3. Micro-manufacture of modulation masks
The patterns in our Cu mask were fabricated on a 3 oz printed circuit board by wet etching, a common industrial process. However, creation of the finer 10 µm resolution Au mask was much more complex and required photolithography combined with ion beam etching. A 4 in. diameter quartz wafer was coated by electron evaporation with a seed layer of 10 nm titanium and 60 nm gold, followed by electrochemical deposition of a 10 µm thick film of gold.

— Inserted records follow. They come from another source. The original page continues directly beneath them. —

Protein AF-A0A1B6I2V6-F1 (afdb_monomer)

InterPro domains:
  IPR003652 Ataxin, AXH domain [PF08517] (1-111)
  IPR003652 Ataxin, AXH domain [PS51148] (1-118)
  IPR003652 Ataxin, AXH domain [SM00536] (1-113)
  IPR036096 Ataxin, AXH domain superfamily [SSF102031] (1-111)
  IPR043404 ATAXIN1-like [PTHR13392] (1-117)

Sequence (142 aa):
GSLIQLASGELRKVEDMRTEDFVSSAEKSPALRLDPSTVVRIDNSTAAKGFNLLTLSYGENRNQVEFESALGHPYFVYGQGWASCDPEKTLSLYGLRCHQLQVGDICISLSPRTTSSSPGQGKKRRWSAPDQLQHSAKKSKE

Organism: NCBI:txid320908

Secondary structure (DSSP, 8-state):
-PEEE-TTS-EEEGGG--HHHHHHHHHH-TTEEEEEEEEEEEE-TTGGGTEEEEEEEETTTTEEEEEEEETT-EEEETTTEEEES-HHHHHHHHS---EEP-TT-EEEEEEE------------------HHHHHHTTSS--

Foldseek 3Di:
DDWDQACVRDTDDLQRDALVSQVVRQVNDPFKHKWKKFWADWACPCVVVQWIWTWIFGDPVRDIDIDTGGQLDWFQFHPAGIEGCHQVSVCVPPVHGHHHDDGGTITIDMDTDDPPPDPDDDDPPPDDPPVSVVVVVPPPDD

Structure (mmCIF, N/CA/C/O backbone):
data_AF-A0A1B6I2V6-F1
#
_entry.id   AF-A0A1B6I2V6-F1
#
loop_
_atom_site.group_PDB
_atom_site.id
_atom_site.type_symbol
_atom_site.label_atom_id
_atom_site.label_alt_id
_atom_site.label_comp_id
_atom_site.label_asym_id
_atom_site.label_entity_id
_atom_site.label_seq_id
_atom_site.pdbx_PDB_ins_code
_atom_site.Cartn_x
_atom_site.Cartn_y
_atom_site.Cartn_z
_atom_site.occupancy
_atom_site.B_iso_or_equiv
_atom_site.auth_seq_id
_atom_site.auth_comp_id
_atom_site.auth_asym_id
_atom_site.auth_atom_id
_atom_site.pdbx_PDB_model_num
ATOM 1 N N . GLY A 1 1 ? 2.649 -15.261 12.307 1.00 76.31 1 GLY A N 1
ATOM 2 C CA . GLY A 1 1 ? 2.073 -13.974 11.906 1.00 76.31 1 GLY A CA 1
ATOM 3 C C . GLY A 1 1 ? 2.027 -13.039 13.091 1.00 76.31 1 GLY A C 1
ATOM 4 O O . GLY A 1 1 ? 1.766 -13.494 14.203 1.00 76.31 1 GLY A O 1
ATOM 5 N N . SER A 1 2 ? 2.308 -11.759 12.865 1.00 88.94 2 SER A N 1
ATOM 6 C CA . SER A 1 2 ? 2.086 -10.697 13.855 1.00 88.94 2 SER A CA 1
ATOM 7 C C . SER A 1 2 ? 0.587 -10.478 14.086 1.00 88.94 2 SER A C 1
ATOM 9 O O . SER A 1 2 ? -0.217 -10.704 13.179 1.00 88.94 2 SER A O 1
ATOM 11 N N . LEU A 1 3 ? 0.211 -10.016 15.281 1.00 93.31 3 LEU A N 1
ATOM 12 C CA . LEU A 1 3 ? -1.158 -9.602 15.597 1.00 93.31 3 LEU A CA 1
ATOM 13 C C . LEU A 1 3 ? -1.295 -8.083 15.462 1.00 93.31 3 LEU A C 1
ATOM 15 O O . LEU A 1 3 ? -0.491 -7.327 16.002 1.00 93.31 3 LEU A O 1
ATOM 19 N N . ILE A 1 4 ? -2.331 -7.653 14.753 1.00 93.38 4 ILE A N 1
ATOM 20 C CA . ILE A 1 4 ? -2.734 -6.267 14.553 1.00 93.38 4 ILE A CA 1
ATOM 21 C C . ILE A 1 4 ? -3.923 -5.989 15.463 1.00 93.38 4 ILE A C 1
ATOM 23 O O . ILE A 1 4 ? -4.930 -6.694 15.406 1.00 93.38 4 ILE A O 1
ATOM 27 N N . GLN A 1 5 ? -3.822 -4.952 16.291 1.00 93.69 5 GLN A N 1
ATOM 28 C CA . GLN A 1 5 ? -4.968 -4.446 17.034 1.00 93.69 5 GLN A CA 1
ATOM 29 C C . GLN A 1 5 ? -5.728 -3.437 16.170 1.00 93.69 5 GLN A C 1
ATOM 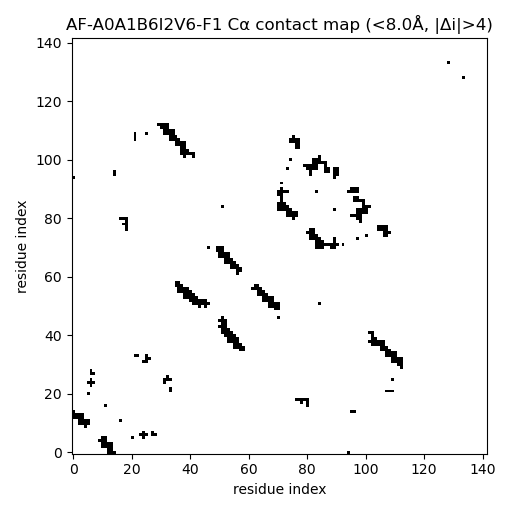31 O O . GLN A 1 5 ? -5.197 -2.387 15.808 1.00 93.69 5 GLN A O 1
ATOM 36 N N . LEU A 1 6 ? -6.970 -3.765 15.826 1.00 91.75 6 LEU A N 1
ATOM 37 C CA . LEU A 1 6 ? -7.862 -2.884 15.076 1.00 91.75 6 LEU A CA 1
ATOM 38 C C . LEU A 1 6 ? -8.385 -1.756 15.973 1.00 91.75 6 LEU A C 1
ATOM 40 O O . LEU A 1 6 ? -8.377 -1.864 17.199 1.00 91.75 6 LEU A O 1
ATOM 44 N N . ALA A 1 7 ? -8.948 -0.697 15.381 1.00 89.50 7 ALA A N 1
ATOM 45 C CA . ALA A 1 7 ? -9.545 0.390 16.169 1.00 89.50 7 ALA A CA 1
ATOM 46 C C . ALA A 1 7 ? -10.769 -0.054 16.997 1.00 89.50 7 ALA A C 1
ATOM 48 O O . ALA A 1 7 ? -11.187 0.652 17.909 1.00 89.50 7 ALA A O 1
ATOM 49 N N . SER A 1 8 ? -11.347 -1.223 16.697 1.00 86.25 8 SER A N 1
ATOM 50 C CA . SER A 1 8 ? -12.371 -1.867 17.529 1.00 86.25 8 SER A CA 1
ATOM 51 C C . SER A 1 8 ? -11.816 -2.479 18.821 1.00 86.25 8 SER A C 1
ATOM 53 O O . SER A 1 8 ? -12.604 -2.895 19.664 1.00 86.25 8 SER A O 1
ATOM 55 N N . GLY A 1 9 ? -10.492 -2.582 18.963 1.00 88.88 9 GLY A N 1
ATOM 56 C CA . GLY A 1 9 ? -9.812 -3.338 20.016 1.00 88.88 9 GLY A CA 1
ATOM 57 C C . GLY A 1 9 ? -9.624 -4.823 19.690 1.00 88.88 9 GLY A C 1
ATOM 58 O O . GLY A 1 9 ? -8.906 -5.510 20.414 1.00 88.88 9 GLY A O 1
ATOM 59 N N . GLU A 1 10 ? -10.221 -5.317 18.601 1.00 93.06 10 GLU A N 1
ATOM 60 C CA . GLU A 1 10 ? -10.078 -6.703 18.156 1.00 93.06 10 GLU A CA 1
ATOM 61 C C . GLU A 1 10 ? -8.657 -6.981 17.650 1.00 93.06 10 GLU A C 1
ATOM 63 O O . GLU A 1 10 ? -8.051 -6.150 16.969 1.00 93.06 10 GLU A O 1
ATOM 68 N N . LEU A 1 11 ? -8.143 -8.171 17.957 1.00 95.00 11 LEU A N 1
ATOM 69 C CA . LEU A 1 11 ? -6.869 -8.660 17.446 1.00 95.00 11 LEU A CA 1
ATOM 70 C C . LEU A 1 11 ? -7.081 -9.477 16.173 1.00 95.00 11 LEU A C 1
ATOM 72 O O . LEU A 1 11 ? -7.868 -10.423 16.156 1.00 95.00 11 LEU A O 1
ATOM 76 N N . ARG A 1 12 ? -6.325 -9.151 15.127 1.00 94.94 12 ARG A N 1
ATOM 77 C CA . ARG A 1 12 ? -6.328 -9.866 13.850 1.00 94.94 12 ARG A CA 1
ATOM 78 C C . ARG A 1 12 ? -4.926 -10.290 13.465 1.00 94.94 12 ARG A C 1
ATOM 80 O O . ARG A 1 12 ? -3.987 -9.521 13.635 1.00 94.94 12 ARG A O 1
ATOM 87 N N . LYS A 1 13 ? -4.758 -11.496 12.931 1.00 95.81 13 LYS A N 1
ATOM 88 C CA . LYS A 1 13 ? -3.474 -11.870 12.333 1.00 95.81 13 LYS A CA 1
ATOM 89 C C . LYS A 1 13 ? -3.235 -11.031 11.085 1.00 95.81 13 LYS A C 1
ATOM 91 O O . LYS A 1 13 ? -4.173 -10.771 10.336 1.00 95.81 13 LYS A O 1
ATOM 96 N N . VAL A 1 14 ? -1.989 -10.627 10.856 1.00 95.50 14 VAL A N 1
ATOM 97 C CA . VAL A 1 14 ? -1.624 -9.814 9.687 1.00 95.50 14 VAL A CA 1
ATOM 98 C C . VAL A 1 14 ? -2.024 -10.501 8.377 1.00 95.50 14 VAL A C 1
ATOM 100 O O . VAL A 1 14 ? -2.561 -9.850 7.487 1.00 95.50 14 VAL A O 1
ATOM 103 N N . GLU A 1 15 ? -1.858 -11.820 8.295 1.00 95.75 15 GLU A N 1
ATOM 104 C CA . GLU A 1 15 ? -2.255 -12.642 7.149 1.00 95.75 15 GLU A CA 1
ATOM 105 C C . GLU A 1 15 ? -3.775 -12.718 6.915 1.00 95.75 15 GLU A C 1
ATOM 107 O O . GLU A 1 15 ? -4.193 -12.960 5.787 1.00 95.75 15 GLU A O 1
ATOM 112 N N . ASP A 1 16 ? -4.589 -12.450 7.942 1.00 95.00 16 ASP A N 1
ATOM 113 C CA . ASP A 1 16 ? -6.059 -12.519 7.897 1.00 95.00 16 ASP A CA 1
ATOM 114 C C . ASP A 1 16 ? -6.715 -11.129 7.761 1.00 95.00 16 ASP A C 1
ATOM 116 O O . ASP A 1 16 ? -7.935 -10.987 7.889 1.00 95.00 16 ASP A O 1
ATOM 120 N N . MET A 1 17 ? -5.917 -10.077 7.548 1.00 96.00 17 MET A N 1
ATOM 121 C CA . MET A 1 17 ? -6.416 -8.714 7.363 1.00 96.00 17 MET A CA 1
ATOM 122 C C . MET A 1 17 ? -7.279 -8.605 6.106 1.00 96.00 17 MET A C 1
ATOM 124 O O . MET A 1 17 ? -6.913 -9.089 5.035 1.00 96.00 17 MET A O 1
ATOM 128 N N . ARG A 1 18 ? -8.411 -7.908 6.224 1.00 95.94 18 ARG A N 1
ATOM 129 C CA . ARG A 1 18 ? -9.337 -7.654 5.114 1.00 95.94 18 ARG A CA 1
ATOM 130 C C . ARG A 1 18 ? -9.567 -6.167 4.909 1.00 95.94 18 ARG A C 1
ATOM 132 O O . ARG A 1 18 ? -9.343 -5.358 5.805 1.00 95.94 18 ARG A O 1
ATOM 139 N N . THR A 1 19 ? -10.073 -5.807 3.734 1.00 95.44 19 THR A N 1
ATOM 140 C CA . THR A 1 19 ? -10.394 -4.414 3.383 1.00 95.44 19 THR A CA 1
ATOM 141 C C . THR A 1 19 ? -11.340 -3.778 4.405 1.00 95.44 19 THR A C 1
ATOM 143 O O . THR A 1 19 ? -11.152 -2.630 4.811 1.00 95.44 19 THR A O 1
ATOM 146 N N . GLU A 1 20 ? -12.318 -4.546 4.880 1.00 95.62 20 GLU A N 1
ATOM 147 C CA . GLU A 1 20 ? -13.309 -4.123 5.869 1.00 95.62 20 GLU A CA 1
ATOM 148 C C . GLU A 1 20 ? -12.662 -3.708 7.192 1.00 95.62 20 GLU A C 1
ATOM 150 O O . GLU A 1 20 ? -13.187 -2.829 7.871 1.00 95.62 20 GLU A O 1
ATOM 155 N N . ASP A 1 21 ? -11.507 -4.275 7.545 1.00 95.50 21 ASP A N 1
ATOM 156 C CA . ASP A 1 21 ? -10.806 -3.950 8.788 1.00 95.50 21 ASP A CA 1
ATOM 157 C C . ASP A 1 21 ? -10.217 -2.544 8.753 1.00 95.50 21 ASP A C 1
ATOM 159 O O . ASP A 1 21 ? -10.293 -1.808 9.742 1.00 95.50 21 ASP A O 1
ATOM 163 N N . PHE A 1 22 ? -9.699 -2.135 7.593 1.00 95.62 22 PHE A N 1
ATOM 164 C CA . PHE 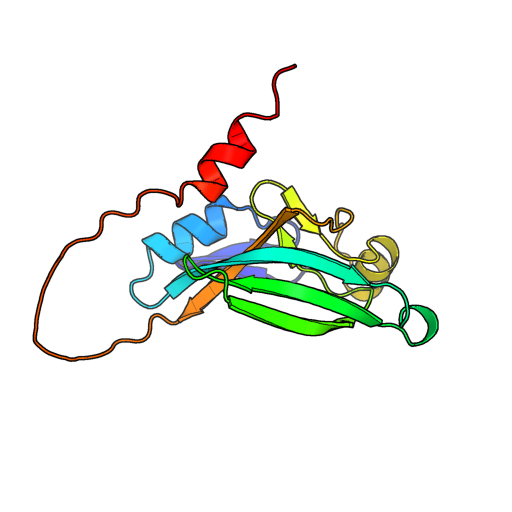A 1 22 ? -9.221 -0.775 7.366 1.00 95.62 22 PHE A CA 1
ATOM 165 C C . PHE A 1 22 ? -10.391 0.211 7.322 1.00 95.62 22 PHE A C 1
ATOM 167 O O . PHE A 1 22 ? -10.357 1.235 8.007 1.00 95.62 22 PHE A O 1
ATOM 174 N N . VAL A 1 23 ? -11.453 -0.111 6.574 1.00 94.50 23 VAL A N 1
ATOM 175 C CA . VAL A 1 23 ? -12.647 0.747 6.454 1.00 94.50 23 VAL A CA 1
ATOM 176 C C . VAL A 1 23 ? -13.304 0.950 7.820 1.00 94.50 23 VAL A C 1
ATOM 178 O O . VAL A 1 23 ? -13.447 2.086 8.272 1.00 94.50 23 VAL A O 1
ATOM 181 N N . SER A 1 24 ? -13.599 -0.139 8.535 1.00 94.25 24 SER A N 1
ATOM 182 C CA . SER A 1 24 ? -14.176 -0.091 9.882 1.00 94.25 24 SER A CA 1
ATOM 183 C C . SER A 1 24 ? -13.271 0.673 10.851 1.00 94.25 24 SER A C 1
ATOM 185 O O . SER A 1 24 ? -13.769 1.408 11.703 1.00 94.25 24 SER A O 1
ATOM 187 N N . SER A 1 25 ? -11.946 0.516 10.761 1.00 93.75 25 SER A N 1
ATOM 188 C CA . SER A 1 25 ? -11.028 1.239 11.650 1.00 93.75 25 SER A CA 1
ATOM 189 C C . SER A 1 25 ? -11.031 2.748 11.392 1.00 93.75 25 SER A C 1
ATOM 191 O O . SER A 1 25 ? -11.034 3.527 12.346 1.00 93.75 25 SER A O 1
ATOM 193 N N . ALA A 1 26 ? -11.090 3.170 10.127 1.00 93.38 26 ALA A N 1
ATOM 194 C CA . ALA A 1 26 ? -11.185 4.580 9.750 1.00 93.38 26 ALA A CA 1
ATOM 195 C C . ALA A 1 26 ? -12.539 5.216 10.117 1.00 93.38 26 ALA A C 1
ATOM 197 O O . ALA A 1 26 ? -12.596 6.419 10.380 1.00 93.38 26 ALA A O 1
ATOM 198 N N . GLU A 1 27 ? -13.624 4.438 10.127 1.00 92.38 27 GLU A N 1
ATOM 199 C CA . GLU A 1 27 ? -14.959 4.900 10.533 1.00 92.38 27 GLU A CA 1
ATOM 200 C C . GLU A 1 27 ? -15.102 5.019 12.054 1.00 92.38 27 GLU A C 1
ATOM 202 O O . GLU A 1 27 ? -15.694 5.979 12.548 1.00 92.38 27 GLU A O 1
ATOM 207 N N . LYS A 1 28 ? -14.546 4.059 12.803 1.00 91.00 28 LYS A N 1
ATOM 208 C CA . LYS A 1 28 ? -14.643 4.015 14.272 1.00 91.00 28 LYS A CA 1
ATOM 209 C C . LYS A 1 28 ? -13.678 4.969 14.965 1.00 91.00 28 LYS A C 1
ATOM 211 O O . LYS A 1 28 ? -13.982 5.452 16.053 1.00 91.00 28 LYS A O 1
ATOM 216 N N . SER A 1 29 ? -12.519 5.236 14.365 1.00 89.19 29 SER A N 1
ATOM 217 C CA . SER A 1 29 ? -11.515 6.116 14.957 1.00 89.19 29 SER A CA 1
ATOM 218 C C . SER A 1 29 ? -11.622 7.540 14.402 1.00 89.19 29 SER A C 1
ATOM 220 O O . SER A 1 29 ? -11.344 7.764 13.221 1.00 89.19 29 SER A O 1
ATOM 222 N N . PRO A 1 30 ? -11.916 8.551 15.240 1.00 87.62 30 PRO A N 1
ATOM 223 C CA . PRO A 1 30 ? -11.862 9.946 14.809 1.00 87.62 30 PRO A CA 1
ATOM 224 C C . PRO A 1 30 ? -10.425 10.413 14.538 1.00 87.62 30 PRO A C 1
ATOM 226 O O . PRO A 1 30 ? -10.236 11.449 13.911 1.00 87.62 30 PRO A O 1
ATOM 229 N N . ALA A 1 31 ? -9.413 9.666 14.987 1.00 89.44 31 ALA A N 1
ATOM 230 C CA . ALA A 1 31 ? -8.007 10.003 14.795 1.00 89.44 31 ALA A CA 1
ATOM 231 C C . ALA A 1 31 ? -7.417 9.424 13.503 1.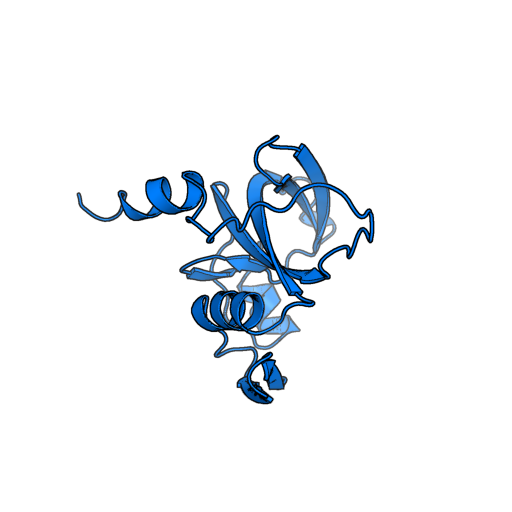00 89.44 31 ALA A C 1
ATOM 233 O O . ALA A 1 31 ? -6.370 9.890 13.067 1.00 89.44 31 ALA A O 1
ATOM 234 N N . LEU A 1 32 ? -8.063 8.434 12.878 1.00 92.06 32 LEU A N 1
ATOM 235 C CA . LEU A 1 32 ? -7.543 7.748 11.693 1.00 92.06 32 LEU A CA 1
ATOM 236 C C . LEU A 1 32 ? -8.444 7.981 10.488 1.00 92.06 32 LEU A C 1
ATOM 238 O O . LEU A 1 32 ? -9.666 8.040 10.611 1.00 92.06 32 LEU A O 1
ATOM 242 N N . ARG A 1 33 ? -7.842 8.088 9.308 1.00 92.31 33 ARG A N 1
ATOM 243 C CA . ARG A 1 33 ? -8.530 8.053 8.017 1.00 92.31 33 ARG A CA 1
ATOM 244 C C . ARG A 1 33 ? -7.935 6.957 7.150 1.00 92.31 33 ARG A C 1
ATOM 246 O O . ARG A 1 33 ? -6.758 6.633 7.283 1.00 92.31 33 ARG A O 1
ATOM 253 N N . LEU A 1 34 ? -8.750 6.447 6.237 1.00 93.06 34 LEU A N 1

Then, the wafer was coated with AZ4620 photoresist and soft-baked at 100 °C for 3 min for solvent removal prior to patterning. The photoresist was, in turn, patterned using a Karl Suss MA6 Contact Aligner and photomask with 250 mW/cm2 of uv exposure at 365 nm. The patterned wafer was then immersed in the developer (AZ400k: deionized water = 1:3) for 2 min. Finally, the photoresist pattern was transferred onto the gold film via ion beam etching by using an Ar ion milling system (LKJ-150, Beijing Institute of Advanced Ion Beam Technology) with an ion energy of 300 eV and ion current of 0.5 mA/cm2.